The mechanism that matters here is hybrid retrieval in one query. Structural filters live as predicates inside `*[ ... ]`. Semantic ranking is a separate `score()` pipeline using `text::semanticSimilarity()`, which takes the query text directly. So you can say in one call: only published documents, only this product variant, ranked by semantic closeness to the user's question. The draft never gets retrieved because the filter excludes it before scoring runs. The wrong variant never ranks because it is filtered out, not merely outscored.

Important nuance, because it is the most misframed fact: semantic search is opt-in and off by default. The heavy majority of production calls on Context MCP are plain structured GROQ and schema lookups, no embeddings at all. You reach for `text::semanticSimilarity()` only when your Arize relevance evals show that a structural filter alone isn't enough. For unstructured corpora (PDFs, support exports, scraped sites) the right surface is Knowledge Bases instead, which orders messy sources into retrievable documents. And for high-volume machine-generated data that needs no editorial governance, a dedicated vector DB still has its place. The routing is the point, not a single hammer.

Hybrid GROQ retrieval: structural filter plus semantic score

Published-only and variant-only predicates filter first; semantic similarity ranks what remains.

*[_type == "product" && status == "published" && variant == $variant]
| score(
    boost(category == $category, 2),
    text::semanticSimilarity(description, $queryText)
  )
| order(_score desc)
[0...5]{
  _id,
  title,
  variant,
  description,
  _score
}

Logging the GROQ call back into your Arize traces

The reason this pairs well with an observability practice: the Context MCP tool call and its result are legible. When the agent calls the MCP endpoint, you get a tool span with the exact GROQ query as input and the returned documents as output. Drop those into the same `retrieval.documents` attributes from the first section and they render in Arize exactly like any other retriever span, with per-document scores from `_score`.
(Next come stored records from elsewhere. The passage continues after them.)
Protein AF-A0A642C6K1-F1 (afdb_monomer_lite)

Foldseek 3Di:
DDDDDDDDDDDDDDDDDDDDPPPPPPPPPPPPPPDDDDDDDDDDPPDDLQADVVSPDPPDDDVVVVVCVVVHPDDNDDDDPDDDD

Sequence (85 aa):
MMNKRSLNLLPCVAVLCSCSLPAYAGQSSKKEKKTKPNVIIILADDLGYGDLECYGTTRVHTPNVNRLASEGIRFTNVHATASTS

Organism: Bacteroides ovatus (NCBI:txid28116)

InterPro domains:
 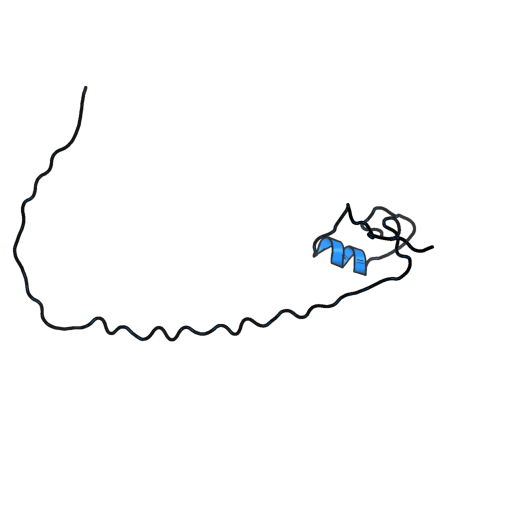 IPR000917 Sulfatase, N-terminal [PF00884] (37-84)
  IPR017850 Alkaline-phosphatase-like, core domain superfamily [G3DSA:3.40.720.10] (34-85)
  IPR017850 Alkaline-phosphatase-like, core domain superfamily [SSF53649] (34-84)
  IPR050738 Sulfatase enzyme [PTHR42693] (11-84)

Structure (mmCIF, N/CA/C/O backbone):
data_AF-A0A642C6K1-F1
#
_entry.id   AF-A0A642C6K1-F1
#
loop_
_atom_site.group_PDB
_atom_site.id
_atom_site.type_symbol
_atom_site.label_atom_id
_atom_site.label_alt_id
_atom_site.label_comp_id
_atom_site.label_asym_id
_atom_site.label_entity_id
_atom_site.label_seq_id
_atom_site.pdbx_PDB_ins_code
_atom_site.Cartn_x
_atom_site.Cartn_y
_atom_site.Cartn_z
_atom_site.occupancy
_atom_site.B_iso_or_equiv
_atom_site.auth_seq_id
_atom_site.auth_comp_id
_atom_site.auth_asym_id
_atom_site.auth_atom_id
_atom_site.pdbx_PDB_model_num
ATOM 1 N N . MET A 1 1 ? -59.640 17.181 -22.486 1.00 43.03 1 MET A N 1
ATOM 2 C CA . MET A 1 1 ? -59.217 16.218 -21.445 1.00 43.03 1 MET A CA 1
ATOM 3 C C . MET A 1 1 ? -58.450 16.986 -20.389 1.00 43.03 1 MET A C 1
ATOM 5 O O . MET A 1 1 ? -57.342 17.432 -20.651 1.00 43.03 1 MET A O 1
ATOM 9 N N . MET A 1 2 ? -59.107 17.256 -19.262 1.00 34.28 2 MET A N 1
ATOM 10 C CA . MET A 1 2 ? -58.631 18.169 -18.229 1.00 34.28 2 MET A CA 1
ATOM 11 C C . MET A 1 2 ? -59.144 17.694 -16.863 1.00 34.28 2 MET A C 1
ATOM 13 O O . MET A 1 2 ? -60.326 17.424 -16.713 1.00 34.28 2 MET A O 1
ATOM 17 N N . ASN A 1 3 ? -58.213 17.643 -15.911 1.00 37.34 3 ASN A N 1
ATOM 18 C CA . ASN A 1 3 ? -58.343 17.967 -14.487 1.00 37.34 3 ASN A CA 1
ATOM 19 C C . ASN A 1 3 ? -59.327 17.253 -13.539 1.00 37.34 3 ASN A C 1
ATOM 21 O O . ASN A 1 3 ? -60.529 17.467 -13.565 1.00 37.34 3 ASN A O 1
ATOM 25 N N . LYS A 1 4 ? -58.682 16.656 -12.524 1.00 44.62 4 LYS A N 1
ATOM 26 C CA . LYS A 1 4 ? -58.673 17.040 -11.092 1.00 44.62 4 LYS A CA 1
ATOM 27 C C . LYS A 1 4 ? -59.972 16.984 -10.267 1.00 44.62 4 LYS A C 1
ATOM 29 O O 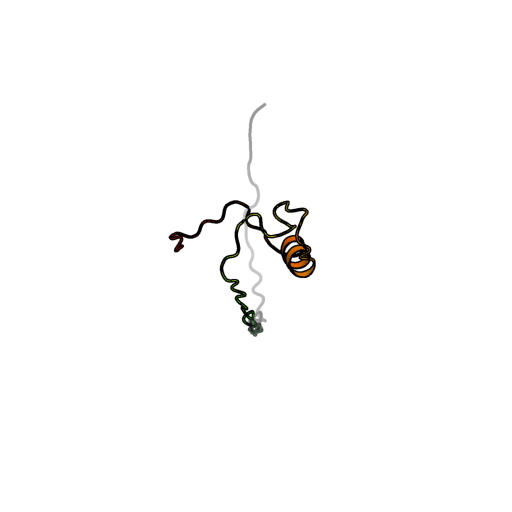. LYS A 1 4 ? -60.837 17.835 -10.381 1.00 44.62 4 LYS A O 1
ATOM 34 N N . ARG A 1 5 ? -59.866 16.121 -9.242 1.00 53.56 5 ARG A N 1
ATOM 35 C CA . ARG A 1 5 ? -60.038 16.372 -7.791 1.00 53.56 5 ARG A CA 1
ATOM 36 C C . ARG A 1 5 ? -61.347 17.021 -7.326 1.00 53.56 5 ARG A C 1
ATOM 38 O O . ARG A 1 5 ? -61.522 18.220 -7.484 1.00 53.56 5 ARG A O 1
ATOM 45 N N . SER A 1 6 ? -62.115 16.286 -6.524 1.00 43.94 6 SER A N 1
ATOM 46 C CA . SER A 1 6 ? -62.596 16.708 -5.187 1.00 43.94 6 SER A CA 1
ATOM 47 C C . SER A 1 6 ? -63.499 15.600 -4.621 1.00 43.94 6 SER A C 1
ATOM 49 O O . SER A 1 6 ? -64.372 15.103 -5.314 1.00 43.94 6 SER A O 1
ATOM 51 N N . LEU A 1 7 ? -63.124 14.954 -3.516 1.00 51.12 7 LEU A N 1
ATOM 52 C CA . LEU A 1 7 ? -63.249 15.406 -2.123 1.00 51.12 7 LEU A CA 1
ATOM 53 C C . LEU A 1 7 ? -64.670 15.164 -1.582 1.00 51.12 7 LEU A C 1
ATOM 55 O O . LEU A 1 7 ? -65.513 16.045 -1.632 1.00 51.12 7 LEU A O 1
ATOM 59 N N . ASN A 1 8 ? -64.889 13.973 -1.020 1.00 38.00 8 ASN A N 1
ATOM 60 C CA . ASN A 1 8 ? -65.989 13.677 -0.103 1.00 38.00 8 ASN A CA 1
ATOM 61 C C . ASN A 1 8 ? -65.394 12.958 1.111 1.00 38.00 8 ASN A C 1
ATOM 63 O O . ASN A 1 8 ? -64.873 11.859 0.944 1.00 38.00 8 ASN A O 1
ATOM 67 N N . LEU A 1 9 ? -65.424 13.581 2.293 1.00 46.41 9 LEU A N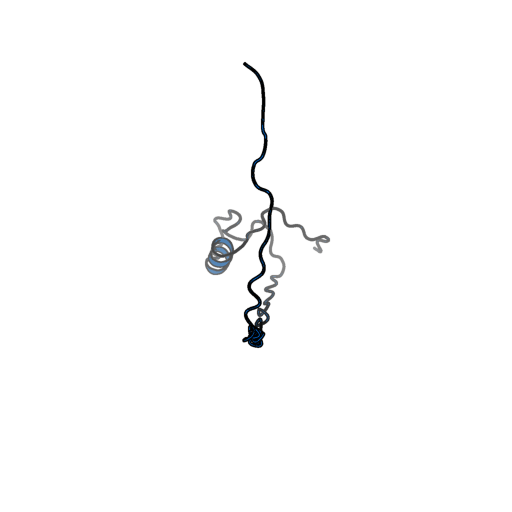 1
ATOM 68 C CA . LEU A 1 9 ? -66.242 13.127 3.429 1.00 46.41 9 LEU A CA 1
ATOM 69 C C . LEU A 1 9 ? -65.972 14.006 4.664 1.00 46.41 9 LEU A C 1
ATOM 71 O O . LEU A 1 9 ? -64.860 14.063 5.184 1.00 46.41 9 LEU A O 1
ATOM 75 N N . LEU A 1 10 ? -67.026 14.689 5.108 1.00 53.28 10 LEU A N 1
ATOM 76 C CA . LEU A 1 10 ? -67.149 15.353 6.408 1.00 53.28 10 LEU A CA 1
ATOM 77 C C . LEU A 1 10 ? -67.413 14.289 7.526 1.00 53.28 10 LEU A C 1
ATOM 79 O O . LEU A 1 10 ? -67.510 13.106 7.202 1.00 53.28 10 LEU A O 1
ATOM 83 N N . PRO A 1 11 ? -67.495 14.649 8.826 1.00 57.88 11 PRO A N 1
ATOM 84 C CA . PRO A 1 11 ? -66.680 14.096 9.910 1.00 57.88 11 PRO A CA 1
ATOM 85 C C . PRO A 1 11 ? -67.534 13.541 11.082 1.00 57.88 11 PRO A C 1
ATOM 87 O O . PRO A 1 11 ? -68.748 13.419 10.961 1.00 57.88 11 PRO A O 1
ATOM 90 N N . CYS A 1 12 ? -66.891 13.308 12.239 1.00 40.66 12 CYS A N 1
ATOM 91 C CA . CYS A 1 12 ? -67.481 13.007 13.561 1.00 40.66 12 CYS A CA 1
ATOM 92 C C . CYS A 1 12 ? -68.105 11.597 13.664 1.00 40.66 12 CYS A C 1
ATOM 94 O O . CYS A 1 12 ? -68.862 11.166 12.814 1.00 40.66 12 CYS A O 1
ATOM 96 N N . VAL A 1 13 ? -67.795 10.774 14.666 1.00 51.16 13 VAL A N 1
ATOM 97 C CA . VAL A 1 13 ? -68.137 10.971 16.080 1.00 51.16 13 VAL A CA 1
ATOM 98 C C . VAL A 1 13 ? -67.151 10.200 16.967 1.00 51.16 13 VAL A C 1
ATOM 100 O O . VAL A 1 13 ? -66.732 9.0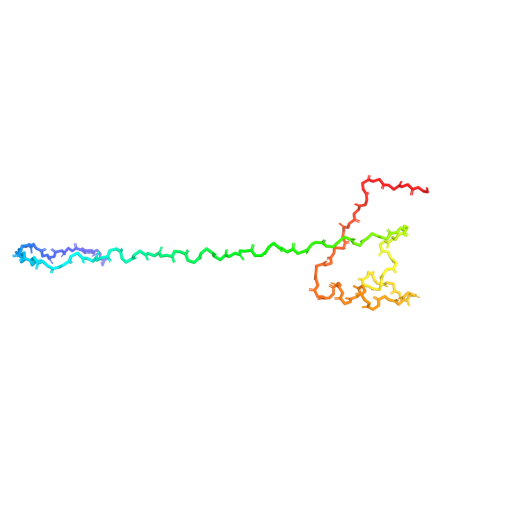87 16.659 1.00 51.16 13 VAL A O 1
ATOM 103 N N . ALA A 1 14 ? -66.789 10.836 18.078 1.00 51.81 14 ALA A N 1
ATOM 104 C CA . ALA A 1 14 ? -65.933 10.329 19.134 1.00 51.81 14 ALA A CA 1
ATOM 105 C C . ALA A 1 14 ? -66.433 9.007 19.745 1.00 51.81 14 ALA A C 1
ATOM 107 O O . ALA A 1 14 ? -67.575 8.916 20.188 1.00 51.81 14 ALA A O 1
ATOM 108 N N . VAL A 1 15 ? -65.526 8.039 19.892 1.00 54.38 15 VAL A N 1
ATOM 109 C CA . VAL A 1 15 ? -65.609 7.026 20.950 1.00 54.38 15 VAL A CA 1
ATOM 110 C C . VAL A 1 15 ? -64.388 7.216 21.841 1.00 54.38 15 VAL A C 1
ATOM 112 O O . VAL A 1 15 ? -63.264 6.855 21.500 1.00 54.38 15 VAL A O 1
ATOM 115 N N . LEU A 1 16 ? -64.640 7.863 22.977 1.00 52.88 16 LEU A N 1
ATOM 116 C CA . LEU A 1 16 ? -63.777 7.905 24.147 1.00 52.88 16 LEU A CA 1
ATOM 117 C C . LEU A 1 16 ? -63.613 6.469 24.664 1.00 52.88 16 LEU A C 1
ATOM 119 O O . LEU A 1 16 ? -64.499 5.953 25.339 1.00 52.88 16 LEU A O 1
ATOM 123 N N . CYS A 1 17 ? -62.490 5.825 24.342 1.00 48.69 17 CYS A N 1
ATOM 124 C CA . CYS A 1 17 ? -62.056 4.600 25.005 1.00 48.69 17 CYS A CA 1
ATOM 125 C C . CYS A 1 17 ? -60.898 4.946 25.947 1.00 48.69 17 CYS A C 1
ATOM 127 O O . CYS A 1 17 ? -59.748 5.106 25.543 1.00 48.69 17 CYS A O 1
ATOM 129 N N . SER A 1 18 ? -61.256 5.124 27.213 1.00 56.97 18 SER A N 1
ATOM 130 C CA . SER A 1 18 ? -60.387 5.028 28.382 1.00 56.97 18 SER A CA 1
ATOM 131 C C . SER A 1 18 ? -59.681 3.664 28.445 1.00 56.97 18 SER A C 1
ATOM 133 O O . SER A 1 18 ? -60.282 2.663 28.063 1.00 56.97 18 SER A O 1
ATOM 135 N N . CYS A 1 19 ? -58.461 3.642 29.004 1.00 38.41 19 CYS A N 1
ATOM 136 C CA . CYS A 1 19 ? -57.531 2.501 29.147 1.00 38.41 19 CYS A CA 1
ATOM 137 C C . CYS A 1 19 ? -56.869 2.090 27.815 1.00 38.41 19 CYS A C 1
ATOM 139 O O . CYS A 1 19 ? -57.514 1.574 26.920 1.00 38.41 19 CYS A O 1
ATOM 141 N N . SER A 1 20 ? -55.570 2.254 27.578 1.00 47.75 20 SER A N 1
ATOM 142 C CA . SER A 1 20 ? -54.420 2.216 28.479 1.00 47.75 20 SER A CA 1
ATOM 143 C C . SER A 1 20 ? -53.288 3.007 27.826 1.00 47.75 20 SER A C 1
ATOM 145 O O . SER A 1 20 ? -53.138 2.963 26.606 1.00 47.75 20 SER A O 1
ATOM 147 N N . LEU A 1 21 ? -52.490 3.714 28.627 1.00 52.28 21 LEU A N 1
ATOM 148 C CA . LEU A 1 21 ? -51.215 4.285 28.188 1.00 52.28 21 LEU A CA 1
ATOM 149 C C . LEU A 1 21 ? -50.471 3.228 27.353 1.00 52.28 21 LEU A C 1
ATOM 151 O O . LEU A 1 21 ? -50.292 2.117 27.865 1.00 52.28 21 LEU A O 1
ATOM 155 N N . PRO A 1 22 ? -49.991 3.509 26.126 1.00 52.66 22 PRO A N 1
ATOM 156 C CA . PRO A 1 22 ? -48.859 2.749 25.646 1.00 52.66 22 PRO A CA 1
ATOM 157 C C . PRO A 1 22 ? -47.755 3.109 26.632 1.00 52.66 22 PRO A C 1
ATOM 159 O O . PRO A 1 22 ? -47.226 4.222 26.617 1.00 52.66 22 PRO A O 1
ATOM 162 N N . ALA A 1 23 ? -47.508 2.205 27.583 1.00 56.75 23 ALA A N 1
ATOM 163 C CA . ALA A 1 23 ? -46.337 2.263 28.422 1.00 56.75 23 ALA A CA 1
ATOM 164 C C . ALA A 1 23 ? -45.187 2.536 27.460 1.00 56.75 23 ALA A C 1
ATOM 166 O O . ALA A 1 23 ? -44.949 1.748 26.540 1.00 56.75 23 ALA A O 1
ATOM 167 N N . TYR A 1 24 ? -44.549 3.695 27.619 1.00 55.31 24 TYR A N 1
ATOM 168 C CA . TYR A 1 24 ? -43.268 3.991 27.009 1.00 55.31 24 TYR A CA 1
ATOM 169 C C . TYR A 1 24 ? -42.328 2.965 27.638 1.00 55.31 24 TYR A C 1
ATOM 171 O O . TYR A 1 24 ? -41.714 3.208 28.675 1.00 55.31 24 TYR A O 1
ATOM 179 N N . ALA A 1 25 ? -42.363 1.743 27.102 1.00 58.75 25 ALA A N 1
ATOM 180 C CA . ALA A 1 25 ? -41.510 0.653 27.494 1.00 58.75 25 ALA A CA 1
ATOM 181 C C . ALA A 1 25 ? -40.122 1.217 27.276 1.00 58.75 25 ALA A C 1
ATOM 183 O O . ALA A 1 25 ? -39.749 1.507 26.136 1.00 58.75 25 ALA A O 1
ATOM 184 N N . GLY A 1 26 ? -39.450 1.517 28.389 1.00 53.59 26 GLY A N 1
ATOM 185 C CA . GLY A 1 26 ? -38.157 2.161 28.386 1.00 53.59 26 GLY A CA 1
ATOM 186 C C . GLY A 1 26 ? -37.289 1.395 27.415 1.00 53.59 26 GLY A C 1
ATOM 187 O O . GLY A 1 26 ? -36.927 0.246 27.675 1.00 53.59 26 GLY A O 1
ATOM 188 N N . GLN A 1 27 ? -37.005 2.009 26.267 1.00 56.81 27 GLN A N 1
ATOM 189 C CA . GLN A 1 27 ? -35.962 1.516 25.401 1.00 56.81 27 GLN A CA 1
ATOM 190 C C . GLN A 1 27 ? -34.685 1.720 26.200 1.00 56.81 27 GLN A C 1
ATOM 192 O O . GLN A 1 27 ? -34.080 2.789 26.197 1.00 56.81 27 GLN A O 1
ATOM 197 N N . SER A 1 28 ? -34.318 0.689 26.957 1.00 55.97 28 SER A N 1
ATOM 198 C CA . SER A 1 28 ? -32.969 0.514 27.447 1.00 55.97 28 SER A CA 1
ATOM 199 C C . SER A 1 28 ? -32.122 0.412 26.192 1.00 55.97 28 SER A C 1
ATOM 201 O O . SER A 1 28 ? -32.020 -0.650 25.575 1.00 55.97 28 SER A O 1
ATOM 203 N N . SER A 1 29 ? -31.611 1.556 25.731 1.00 59.91 29 SER A N 1
ATOM 204 C CA . SER A 1 29 ? -30.654 1.583 24.645 1.00 59.91 29 SER A CA 1
ATOM 205 C C . SER A 1 29 ? -29.495 0.726 25.131 1.00 59.91 29 SER A C 1
ATOM 207 O O . SER A 1 29 ? -28.759 1.136 26.036 1.00 59.91 29 SER A O 1
ATOM 209 N N . LYS A 1 30 ? -29.350 -0.488 24.592 1.00 60.12 30 LYS A N 1
ATOM 210 C CA . LYS A 1 30 ? -28.111 -1.241 24.742 1.00 60.12 30 LYS A CA 1
ATOM 211 C C . LYS A 1 30 ? -27.034 -0.331 24.177 1.00 60.12 30 LYS A C 1
ATOM 213 O O . LYS A 1 30 ? -26.922 -0.157 22.968 1.00 60.12 30 LYS A O 1
ATOM 218 N N . LYS A 1 31 ? -26.298 0.324 25.073 1.00 59.41 31 LYS A N 1
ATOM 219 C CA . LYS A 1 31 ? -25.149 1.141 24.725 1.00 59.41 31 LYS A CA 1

Now your trace tells the whole story. You can open a failed conversation, read the GROQ query the agent issued, see which documents came back and at what score, and run the relevance eval over them. If a document was wrong, you can tell instantly whether it was a filter problem (the predicate let something through it shouldn't have) or a ranking problem (the right document was retrieved but ranked below your cutoff). Those are two different fixes, and you can only distinguish them when the query and its scored results are both in the span.

The loop closes here. Arize tells you retrieval is failing and clusters the failures by pattern. The cluster tells you whether the missing piece is a structural predicate or a semantic match. A hybrid GROQ query through Context MCP, or a Knowledge Base for unstructured sources, supplies the retrieval that honors both. And because that call logs cleanly, your next Arize eval run measures whether the fix actually worked. The model was never the problem. The span you forgot to instrument was.

💡

Trace the tool call, not just the LLM call

When you attach Context MCP as a tool source, instrument the tool span the same way you instrument any retriever: put the GROQ query on input.value and the returned documents (with their _score) on retrieval.documents. That single habit turns retrieval from the least observable step in your agent into the most debuggable one in Arize.